### WORK TO COMPLETE
Only lines with the string "coli" are wanted. Pull them out of the data.
----- EXERCISE MATERIAL -----
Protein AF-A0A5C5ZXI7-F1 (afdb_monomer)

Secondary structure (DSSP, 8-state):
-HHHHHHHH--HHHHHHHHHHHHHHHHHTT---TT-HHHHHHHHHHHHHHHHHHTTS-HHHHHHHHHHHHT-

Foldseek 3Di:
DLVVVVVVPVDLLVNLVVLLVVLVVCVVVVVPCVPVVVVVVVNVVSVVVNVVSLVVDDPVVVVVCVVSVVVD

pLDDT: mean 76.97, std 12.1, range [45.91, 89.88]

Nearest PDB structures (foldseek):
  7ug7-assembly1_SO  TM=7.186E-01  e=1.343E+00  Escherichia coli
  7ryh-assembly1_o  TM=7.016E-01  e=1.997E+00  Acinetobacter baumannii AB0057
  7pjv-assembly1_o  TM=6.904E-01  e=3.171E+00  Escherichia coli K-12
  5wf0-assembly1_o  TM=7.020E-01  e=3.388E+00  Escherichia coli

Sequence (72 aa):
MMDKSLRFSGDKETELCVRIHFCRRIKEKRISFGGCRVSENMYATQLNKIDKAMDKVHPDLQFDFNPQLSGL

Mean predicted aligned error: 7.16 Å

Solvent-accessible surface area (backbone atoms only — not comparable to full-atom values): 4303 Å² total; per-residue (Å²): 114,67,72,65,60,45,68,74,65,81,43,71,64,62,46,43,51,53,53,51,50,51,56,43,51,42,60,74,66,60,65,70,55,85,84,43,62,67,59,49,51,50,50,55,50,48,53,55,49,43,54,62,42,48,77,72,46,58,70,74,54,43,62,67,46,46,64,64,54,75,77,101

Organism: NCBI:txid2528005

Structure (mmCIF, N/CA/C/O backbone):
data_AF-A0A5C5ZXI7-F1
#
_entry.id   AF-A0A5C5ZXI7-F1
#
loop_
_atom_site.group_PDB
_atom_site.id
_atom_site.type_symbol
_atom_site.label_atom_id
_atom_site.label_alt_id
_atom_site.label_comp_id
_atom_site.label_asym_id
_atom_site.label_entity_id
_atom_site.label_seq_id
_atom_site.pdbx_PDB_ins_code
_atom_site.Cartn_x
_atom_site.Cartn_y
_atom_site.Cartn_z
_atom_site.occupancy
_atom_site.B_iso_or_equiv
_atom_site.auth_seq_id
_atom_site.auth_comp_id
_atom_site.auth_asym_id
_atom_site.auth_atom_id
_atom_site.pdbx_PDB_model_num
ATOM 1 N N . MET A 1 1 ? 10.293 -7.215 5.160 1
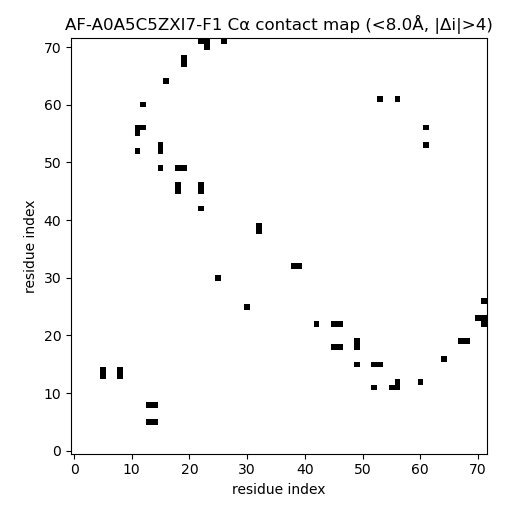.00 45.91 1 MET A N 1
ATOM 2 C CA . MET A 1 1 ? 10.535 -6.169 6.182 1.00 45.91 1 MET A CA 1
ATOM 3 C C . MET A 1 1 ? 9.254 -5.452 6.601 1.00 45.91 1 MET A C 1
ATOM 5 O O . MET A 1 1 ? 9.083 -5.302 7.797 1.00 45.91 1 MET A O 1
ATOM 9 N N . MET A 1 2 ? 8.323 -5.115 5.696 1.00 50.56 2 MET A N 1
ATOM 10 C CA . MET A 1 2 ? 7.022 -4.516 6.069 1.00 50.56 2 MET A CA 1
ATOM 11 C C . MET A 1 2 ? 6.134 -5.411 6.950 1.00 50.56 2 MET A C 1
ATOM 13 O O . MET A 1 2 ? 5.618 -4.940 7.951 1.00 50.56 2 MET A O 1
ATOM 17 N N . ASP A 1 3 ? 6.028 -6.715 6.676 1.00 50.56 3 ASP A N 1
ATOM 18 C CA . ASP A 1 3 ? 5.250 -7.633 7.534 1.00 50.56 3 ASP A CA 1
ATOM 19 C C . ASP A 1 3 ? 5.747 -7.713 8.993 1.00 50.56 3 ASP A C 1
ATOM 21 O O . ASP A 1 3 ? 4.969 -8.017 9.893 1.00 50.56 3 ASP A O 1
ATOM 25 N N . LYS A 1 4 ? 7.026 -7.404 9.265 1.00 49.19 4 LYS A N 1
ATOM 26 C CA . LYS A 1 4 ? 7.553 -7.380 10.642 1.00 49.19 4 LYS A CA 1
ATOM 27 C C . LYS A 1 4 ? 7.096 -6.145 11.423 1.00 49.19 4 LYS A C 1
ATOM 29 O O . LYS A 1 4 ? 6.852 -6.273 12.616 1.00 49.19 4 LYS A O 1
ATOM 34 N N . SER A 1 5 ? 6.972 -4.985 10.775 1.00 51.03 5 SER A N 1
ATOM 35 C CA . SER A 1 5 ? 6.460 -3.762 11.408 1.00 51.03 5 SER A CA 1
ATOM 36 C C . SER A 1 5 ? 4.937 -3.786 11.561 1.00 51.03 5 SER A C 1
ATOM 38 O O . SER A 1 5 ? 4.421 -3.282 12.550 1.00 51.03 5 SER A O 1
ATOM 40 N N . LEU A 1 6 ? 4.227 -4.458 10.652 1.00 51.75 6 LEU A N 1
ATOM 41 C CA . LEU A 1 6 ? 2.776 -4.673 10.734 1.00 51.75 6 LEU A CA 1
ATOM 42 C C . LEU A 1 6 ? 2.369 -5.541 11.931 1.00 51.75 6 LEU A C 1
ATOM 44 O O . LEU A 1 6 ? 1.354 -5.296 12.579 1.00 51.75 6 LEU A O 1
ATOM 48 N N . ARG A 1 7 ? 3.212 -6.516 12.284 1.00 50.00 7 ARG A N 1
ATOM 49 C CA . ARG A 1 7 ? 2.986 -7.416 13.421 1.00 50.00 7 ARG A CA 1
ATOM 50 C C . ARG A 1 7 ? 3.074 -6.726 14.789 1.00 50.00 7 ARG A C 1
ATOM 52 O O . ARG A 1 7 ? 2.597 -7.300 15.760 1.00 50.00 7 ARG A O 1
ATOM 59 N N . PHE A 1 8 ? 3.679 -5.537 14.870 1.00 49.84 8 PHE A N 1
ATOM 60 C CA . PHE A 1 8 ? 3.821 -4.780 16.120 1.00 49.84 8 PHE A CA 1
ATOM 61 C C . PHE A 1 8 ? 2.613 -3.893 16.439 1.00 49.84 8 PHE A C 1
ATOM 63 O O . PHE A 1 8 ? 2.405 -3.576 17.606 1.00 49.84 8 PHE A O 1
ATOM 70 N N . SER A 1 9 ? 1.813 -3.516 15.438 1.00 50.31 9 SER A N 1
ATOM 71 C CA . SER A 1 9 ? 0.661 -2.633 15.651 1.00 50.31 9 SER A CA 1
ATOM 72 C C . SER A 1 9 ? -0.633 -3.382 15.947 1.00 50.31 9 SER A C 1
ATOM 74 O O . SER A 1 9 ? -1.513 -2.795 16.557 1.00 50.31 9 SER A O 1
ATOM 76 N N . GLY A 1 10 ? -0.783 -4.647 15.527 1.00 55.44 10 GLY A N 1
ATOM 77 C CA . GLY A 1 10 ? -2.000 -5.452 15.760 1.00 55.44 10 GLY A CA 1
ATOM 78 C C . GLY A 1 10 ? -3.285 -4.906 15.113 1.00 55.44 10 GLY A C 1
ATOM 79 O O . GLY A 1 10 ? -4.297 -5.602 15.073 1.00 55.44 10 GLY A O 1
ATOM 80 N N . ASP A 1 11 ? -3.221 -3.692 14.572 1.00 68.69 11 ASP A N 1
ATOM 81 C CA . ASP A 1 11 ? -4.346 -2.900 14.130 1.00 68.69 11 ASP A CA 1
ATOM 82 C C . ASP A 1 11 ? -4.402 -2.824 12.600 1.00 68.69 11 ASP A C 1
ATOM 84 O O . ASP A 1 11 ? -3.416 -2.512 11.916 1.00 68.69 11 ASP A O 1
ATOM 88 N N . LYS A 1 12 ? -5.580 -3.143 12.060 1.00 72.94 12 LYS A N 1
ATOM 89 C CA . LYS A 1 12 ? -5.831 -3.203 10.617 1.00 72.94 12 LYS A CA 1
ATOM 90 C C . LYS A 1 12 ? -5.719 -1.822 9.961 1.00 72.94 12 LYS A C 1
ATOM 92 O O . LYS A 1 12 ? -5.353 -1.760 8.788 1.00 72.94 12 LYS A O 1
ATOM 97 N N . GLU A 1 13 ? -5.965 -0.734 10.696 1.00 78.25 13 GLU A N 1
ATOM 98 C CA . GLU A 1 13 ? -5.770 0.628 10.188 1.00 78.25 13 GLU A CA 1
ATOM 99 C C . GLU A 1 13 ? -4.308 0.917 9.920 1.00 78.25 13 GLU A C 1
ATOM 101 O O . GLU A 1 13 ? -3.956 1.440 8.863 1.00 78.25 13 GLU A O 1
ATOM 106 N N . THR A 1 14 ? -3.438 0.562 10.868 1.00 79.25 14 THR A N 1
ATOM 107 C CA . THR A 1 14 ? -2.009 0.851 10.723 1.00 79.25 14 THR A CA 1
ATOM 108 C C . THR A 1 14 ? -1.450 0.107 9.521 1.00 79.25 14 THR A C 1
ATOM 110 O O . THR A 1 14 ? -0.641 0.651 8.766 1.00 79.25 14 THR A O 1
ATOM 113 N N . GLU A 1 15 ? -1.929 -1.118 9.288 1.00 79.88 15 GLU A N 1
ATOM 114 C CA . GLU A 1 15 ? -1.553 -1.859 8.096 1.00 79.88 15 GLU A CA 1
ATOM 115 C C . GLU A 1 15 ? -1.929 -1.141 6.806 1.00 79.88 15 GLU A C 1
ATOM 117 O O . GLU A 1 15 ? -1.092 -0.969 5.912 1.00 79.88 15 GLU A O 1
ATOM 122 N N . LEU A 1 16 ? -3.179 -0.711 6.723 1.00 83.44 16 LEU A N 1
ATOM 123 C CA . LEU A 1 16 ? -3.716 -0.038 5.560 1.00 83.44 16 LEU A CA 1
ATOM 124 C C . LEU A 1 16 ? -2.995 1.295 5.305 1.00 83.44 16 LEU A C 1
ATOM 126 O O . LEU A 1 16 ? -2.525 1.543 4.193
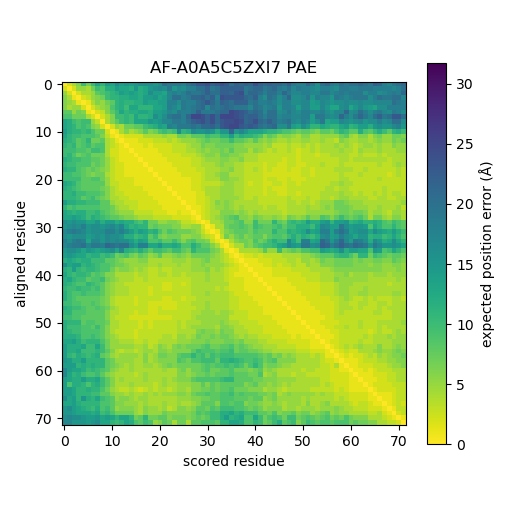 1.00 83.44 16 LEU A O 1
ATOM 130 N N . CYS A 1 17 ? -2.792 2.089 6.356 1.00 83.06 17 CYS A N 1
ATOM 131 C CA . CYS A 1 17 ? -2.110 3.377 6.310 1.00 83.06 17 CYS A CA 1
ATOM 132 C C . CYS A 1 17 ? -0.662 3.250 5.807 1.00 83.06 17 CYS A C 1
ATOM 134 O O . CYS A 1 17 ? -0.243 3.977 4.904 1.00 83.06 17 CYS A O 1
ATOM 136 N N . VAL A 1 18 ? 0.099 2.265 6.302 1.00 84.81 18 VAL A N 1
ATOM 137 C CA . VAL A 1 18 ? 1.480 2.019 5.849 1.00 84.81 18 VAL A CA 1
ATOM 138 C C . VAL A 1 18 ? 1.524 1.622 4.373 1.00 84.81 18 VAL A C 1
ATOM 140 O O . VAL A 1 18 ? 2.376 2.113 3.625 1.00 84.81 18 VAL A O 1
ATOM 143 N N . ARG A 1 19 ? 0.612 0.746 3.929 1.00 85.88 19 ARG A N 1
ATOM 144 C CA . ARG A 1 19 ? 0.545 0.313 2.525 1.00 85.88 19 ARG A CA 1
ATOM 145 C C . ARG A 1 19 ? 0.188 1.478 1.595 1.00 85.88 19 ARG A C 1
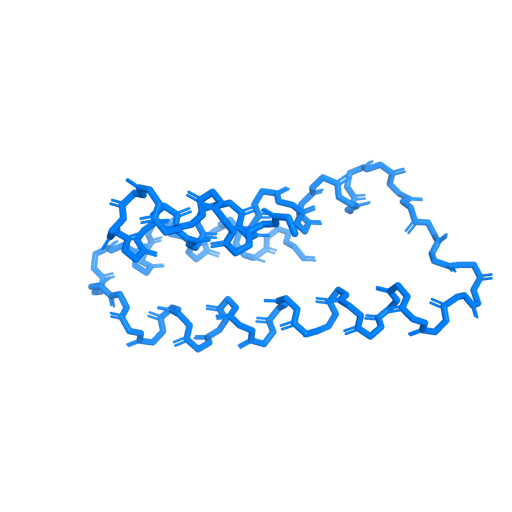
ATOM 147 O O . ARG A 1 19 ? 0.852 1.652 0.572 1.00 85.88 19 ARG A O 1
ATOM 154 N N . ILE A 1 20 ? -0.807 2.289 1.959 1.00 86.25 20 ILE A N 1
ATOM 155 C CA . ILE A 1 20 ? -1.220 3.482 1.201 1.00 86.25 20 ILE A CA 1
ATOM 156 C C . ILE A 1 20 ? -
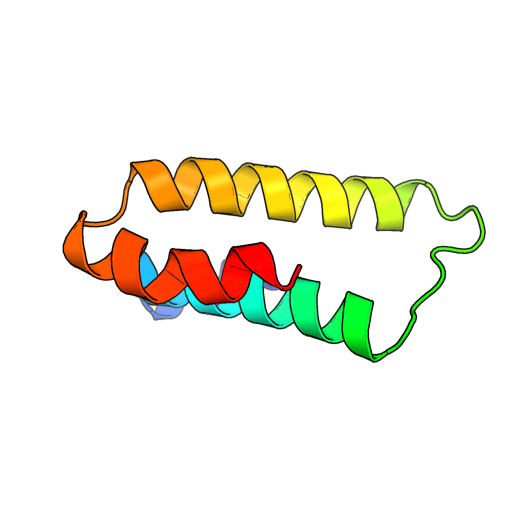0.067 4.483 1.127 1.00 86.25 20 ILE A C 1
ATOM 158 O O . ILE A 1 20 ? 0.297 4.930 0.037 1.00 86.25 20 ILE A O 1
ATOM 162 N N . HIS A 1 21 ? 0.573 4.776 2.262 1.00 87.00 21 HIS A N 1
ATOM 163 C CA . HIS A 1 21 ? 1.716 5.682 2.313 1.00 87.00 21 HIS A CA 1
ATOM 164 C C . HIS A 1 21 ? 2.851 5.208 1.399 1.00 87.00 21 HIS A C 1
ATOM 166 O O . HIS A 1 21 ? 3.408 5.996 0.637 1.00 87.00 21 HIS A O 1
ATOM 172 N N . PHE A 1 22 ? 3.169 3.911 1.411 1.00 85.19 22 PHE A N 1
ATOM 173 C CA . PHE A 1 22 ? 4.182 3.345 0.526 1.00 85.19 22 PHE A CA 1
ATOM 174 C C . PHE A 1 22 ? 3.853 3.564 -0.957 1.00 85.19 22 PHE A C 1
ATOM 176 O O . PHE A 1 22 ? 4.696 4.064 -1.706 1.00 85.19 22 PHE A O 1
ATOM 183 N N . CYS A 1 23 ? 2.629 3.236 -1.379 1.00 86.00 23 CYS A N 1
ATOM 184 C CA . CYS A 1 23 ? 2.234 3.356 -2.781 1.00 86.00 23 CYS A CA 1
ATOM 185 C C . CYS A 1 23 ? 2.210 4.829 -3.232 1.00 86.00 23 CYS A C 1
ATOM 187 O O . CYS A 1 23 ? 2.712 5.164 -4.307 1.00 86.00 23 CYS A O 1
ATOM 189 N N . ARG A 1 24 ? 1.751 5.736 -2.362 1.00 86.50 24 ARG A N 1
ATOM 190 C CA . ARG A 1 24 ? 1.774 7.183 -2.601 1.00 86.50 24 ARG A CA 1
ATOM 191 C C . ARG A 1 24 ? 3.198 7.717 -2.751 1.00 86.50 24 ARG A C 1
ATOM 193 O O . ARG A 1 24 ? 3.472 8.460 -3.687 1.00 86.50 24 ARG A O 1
-----
----- EXERCISE MATERIAL -----
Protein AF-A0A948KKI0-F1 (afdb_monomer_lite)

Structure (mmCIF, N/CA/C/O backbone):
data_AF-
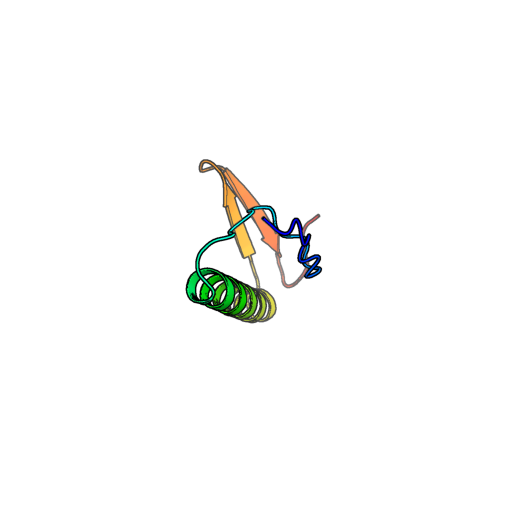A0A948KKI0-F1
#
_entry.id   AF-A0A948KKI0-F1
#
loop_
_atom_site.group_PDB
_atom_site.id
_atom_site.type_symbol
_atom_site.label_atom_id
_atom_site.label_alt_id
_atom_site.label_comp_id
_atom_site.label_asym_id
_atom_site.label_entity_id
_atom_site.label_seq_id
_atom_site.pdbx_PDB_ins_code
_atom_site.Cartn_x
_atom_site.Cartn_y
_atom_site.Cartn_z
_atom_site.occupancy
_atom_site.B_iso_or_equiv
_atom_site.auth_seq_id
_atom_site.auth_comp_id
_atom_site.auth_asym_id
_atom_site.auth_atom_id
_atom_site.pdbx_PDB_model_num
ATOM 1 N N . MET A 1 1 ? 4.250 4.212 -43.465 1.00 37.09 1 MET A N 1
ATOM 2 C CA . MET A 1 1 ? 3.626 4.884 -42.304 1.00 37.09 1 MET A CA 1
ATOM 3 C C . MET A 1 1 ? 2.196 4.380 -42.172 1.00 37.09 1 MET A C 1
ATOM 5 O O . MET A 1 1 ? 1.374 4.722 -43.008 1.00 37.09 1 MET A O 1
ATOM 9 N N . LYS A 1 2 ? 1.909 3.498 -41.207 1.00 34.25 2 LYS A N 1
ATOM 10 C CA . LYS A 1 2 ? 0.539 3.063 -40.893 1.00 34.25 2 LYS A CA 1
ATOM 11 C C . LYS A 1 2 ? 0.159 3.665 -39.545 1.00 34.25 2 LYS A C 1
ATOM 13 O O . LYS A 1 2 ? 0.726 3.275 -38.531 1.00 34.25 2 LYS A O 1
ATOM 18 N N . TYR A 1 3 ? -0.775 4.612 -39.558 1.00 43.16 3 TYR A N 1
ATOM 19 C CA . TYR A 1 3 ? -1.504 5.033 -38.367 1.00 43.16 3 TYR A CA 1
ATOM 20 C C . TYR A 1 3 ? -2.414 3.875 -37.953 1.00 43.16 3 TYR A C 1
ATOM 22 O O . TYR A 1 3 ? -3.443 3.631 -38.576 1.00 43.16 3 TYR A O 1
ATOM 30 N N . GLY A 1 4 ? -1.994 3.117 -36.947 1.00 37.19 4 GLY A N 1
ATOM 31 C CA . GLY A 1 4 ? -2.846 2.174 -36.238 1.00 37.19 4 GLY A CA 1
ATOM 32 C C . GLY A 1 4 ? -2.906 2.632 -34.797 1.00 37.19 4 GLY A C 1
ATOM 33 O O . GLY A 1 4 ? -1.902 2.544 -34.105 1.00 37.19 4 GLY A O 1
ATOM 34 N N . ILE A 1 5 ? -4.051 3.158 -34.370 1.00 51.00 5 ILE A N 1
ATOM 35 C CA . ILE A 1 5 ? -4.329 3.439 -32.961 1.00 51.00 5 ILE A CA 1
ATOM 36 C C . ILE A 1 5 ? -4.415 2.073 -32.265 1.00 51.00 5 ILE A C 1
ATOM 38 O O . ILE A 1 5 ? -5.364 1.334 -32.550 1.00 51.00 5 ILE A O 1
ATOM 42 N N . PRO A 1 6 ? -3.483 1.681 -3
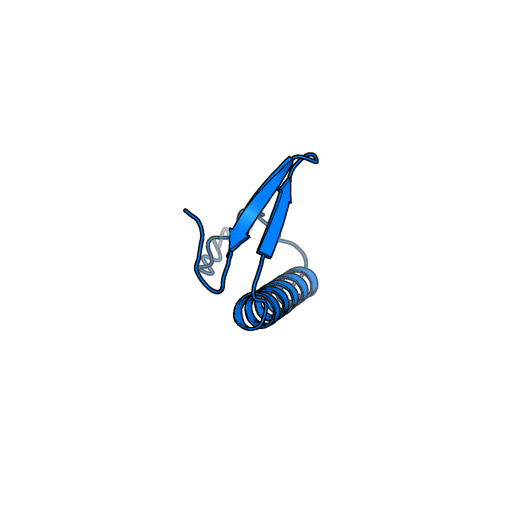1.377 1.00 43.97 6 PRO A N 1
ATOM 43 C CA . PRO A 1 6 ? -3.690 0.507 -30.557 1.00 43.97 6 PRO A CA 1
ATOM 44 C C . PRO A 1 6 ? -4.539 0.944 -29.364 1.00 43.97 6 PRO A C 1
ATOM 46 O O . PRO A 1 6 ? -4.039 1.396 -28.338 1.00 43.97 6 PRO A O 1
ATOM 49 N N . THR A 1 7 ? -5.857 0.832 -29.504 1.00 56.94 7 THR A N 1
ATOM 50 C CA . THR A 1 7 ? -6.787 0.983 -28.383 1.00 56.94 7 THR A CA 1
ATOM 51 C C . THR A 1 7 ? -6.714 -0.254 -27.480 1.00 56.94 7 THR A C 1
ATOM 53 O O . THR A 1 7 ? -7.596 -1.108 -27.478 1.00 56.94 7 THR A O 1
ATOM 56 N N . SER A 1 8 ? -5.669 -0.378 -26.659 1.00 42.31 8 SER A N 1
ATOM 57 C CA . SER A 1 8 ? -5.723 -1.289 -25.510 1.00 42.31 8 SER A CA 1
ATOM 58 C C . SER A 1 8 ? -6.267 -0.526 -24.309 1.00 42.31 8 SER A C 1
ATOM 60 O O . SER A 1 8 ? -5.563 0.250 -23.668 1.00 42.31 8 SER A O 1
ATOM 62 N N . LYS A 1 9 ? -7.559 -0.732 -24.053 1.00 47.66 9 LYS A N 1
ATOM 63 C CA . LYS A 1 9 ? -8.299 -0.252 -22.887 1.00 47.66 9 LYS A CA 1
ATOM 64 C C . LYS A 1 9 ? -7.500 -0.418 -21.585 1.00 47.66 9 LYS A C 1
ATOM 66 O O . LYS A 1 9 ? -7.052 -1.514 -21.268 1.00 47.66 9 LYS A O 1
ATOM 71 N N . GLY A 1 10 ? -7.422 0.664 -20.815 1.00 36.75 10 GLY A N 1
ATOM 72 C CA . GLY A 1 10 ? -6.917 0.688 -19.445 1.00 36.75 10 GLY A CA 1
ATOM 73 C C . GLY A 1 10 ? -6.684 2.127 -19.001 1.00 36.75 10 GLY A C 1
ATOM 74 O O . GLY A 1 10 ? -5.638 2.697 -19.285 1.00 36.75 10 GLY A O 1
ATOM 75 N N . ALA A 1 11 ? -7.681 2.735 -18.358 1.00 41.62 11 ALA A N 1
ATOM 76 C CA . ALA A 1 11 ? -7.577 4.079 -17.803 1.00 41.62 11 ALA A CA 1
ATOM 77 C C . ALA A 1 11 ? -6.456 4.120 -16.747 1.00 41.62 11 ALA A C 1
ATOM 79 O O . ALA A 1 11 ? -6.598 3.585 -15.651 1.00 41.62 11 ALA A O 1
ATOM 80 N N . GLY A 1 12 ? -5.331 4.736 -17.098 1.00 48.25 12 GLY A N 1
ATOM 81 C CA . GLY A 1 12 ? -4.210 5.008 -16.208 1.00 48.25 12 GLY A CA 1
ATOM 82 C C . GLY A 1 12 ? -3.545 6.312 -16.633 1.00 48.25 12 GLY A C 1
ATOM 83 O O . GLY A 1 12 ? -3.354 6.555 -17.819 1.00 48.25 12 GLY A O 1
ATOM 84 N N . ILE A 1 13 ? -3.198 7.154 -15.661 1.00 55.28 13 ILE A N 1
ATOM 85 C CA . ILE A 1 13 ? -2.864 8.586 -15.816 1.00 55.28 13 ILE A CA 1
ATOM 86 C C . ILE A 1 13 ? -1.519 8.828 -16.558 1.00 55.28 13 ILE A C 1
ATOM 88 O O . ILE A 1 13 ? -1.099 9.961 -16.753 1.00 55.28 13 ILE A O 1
-----
### SOLUTION FOR THIS EXERCISE
  7ug7-assembly1_SO  TM=7.186E-01  e=1.343E+00  Escherichia coli
  7pjv-assembly1_o  TM=6.904E-01  e=3.171E+00  Escherichia coli K-12
  5wf0-assembly1_o  TM=7.020E-01  e=3.388E+00  Escherichia coli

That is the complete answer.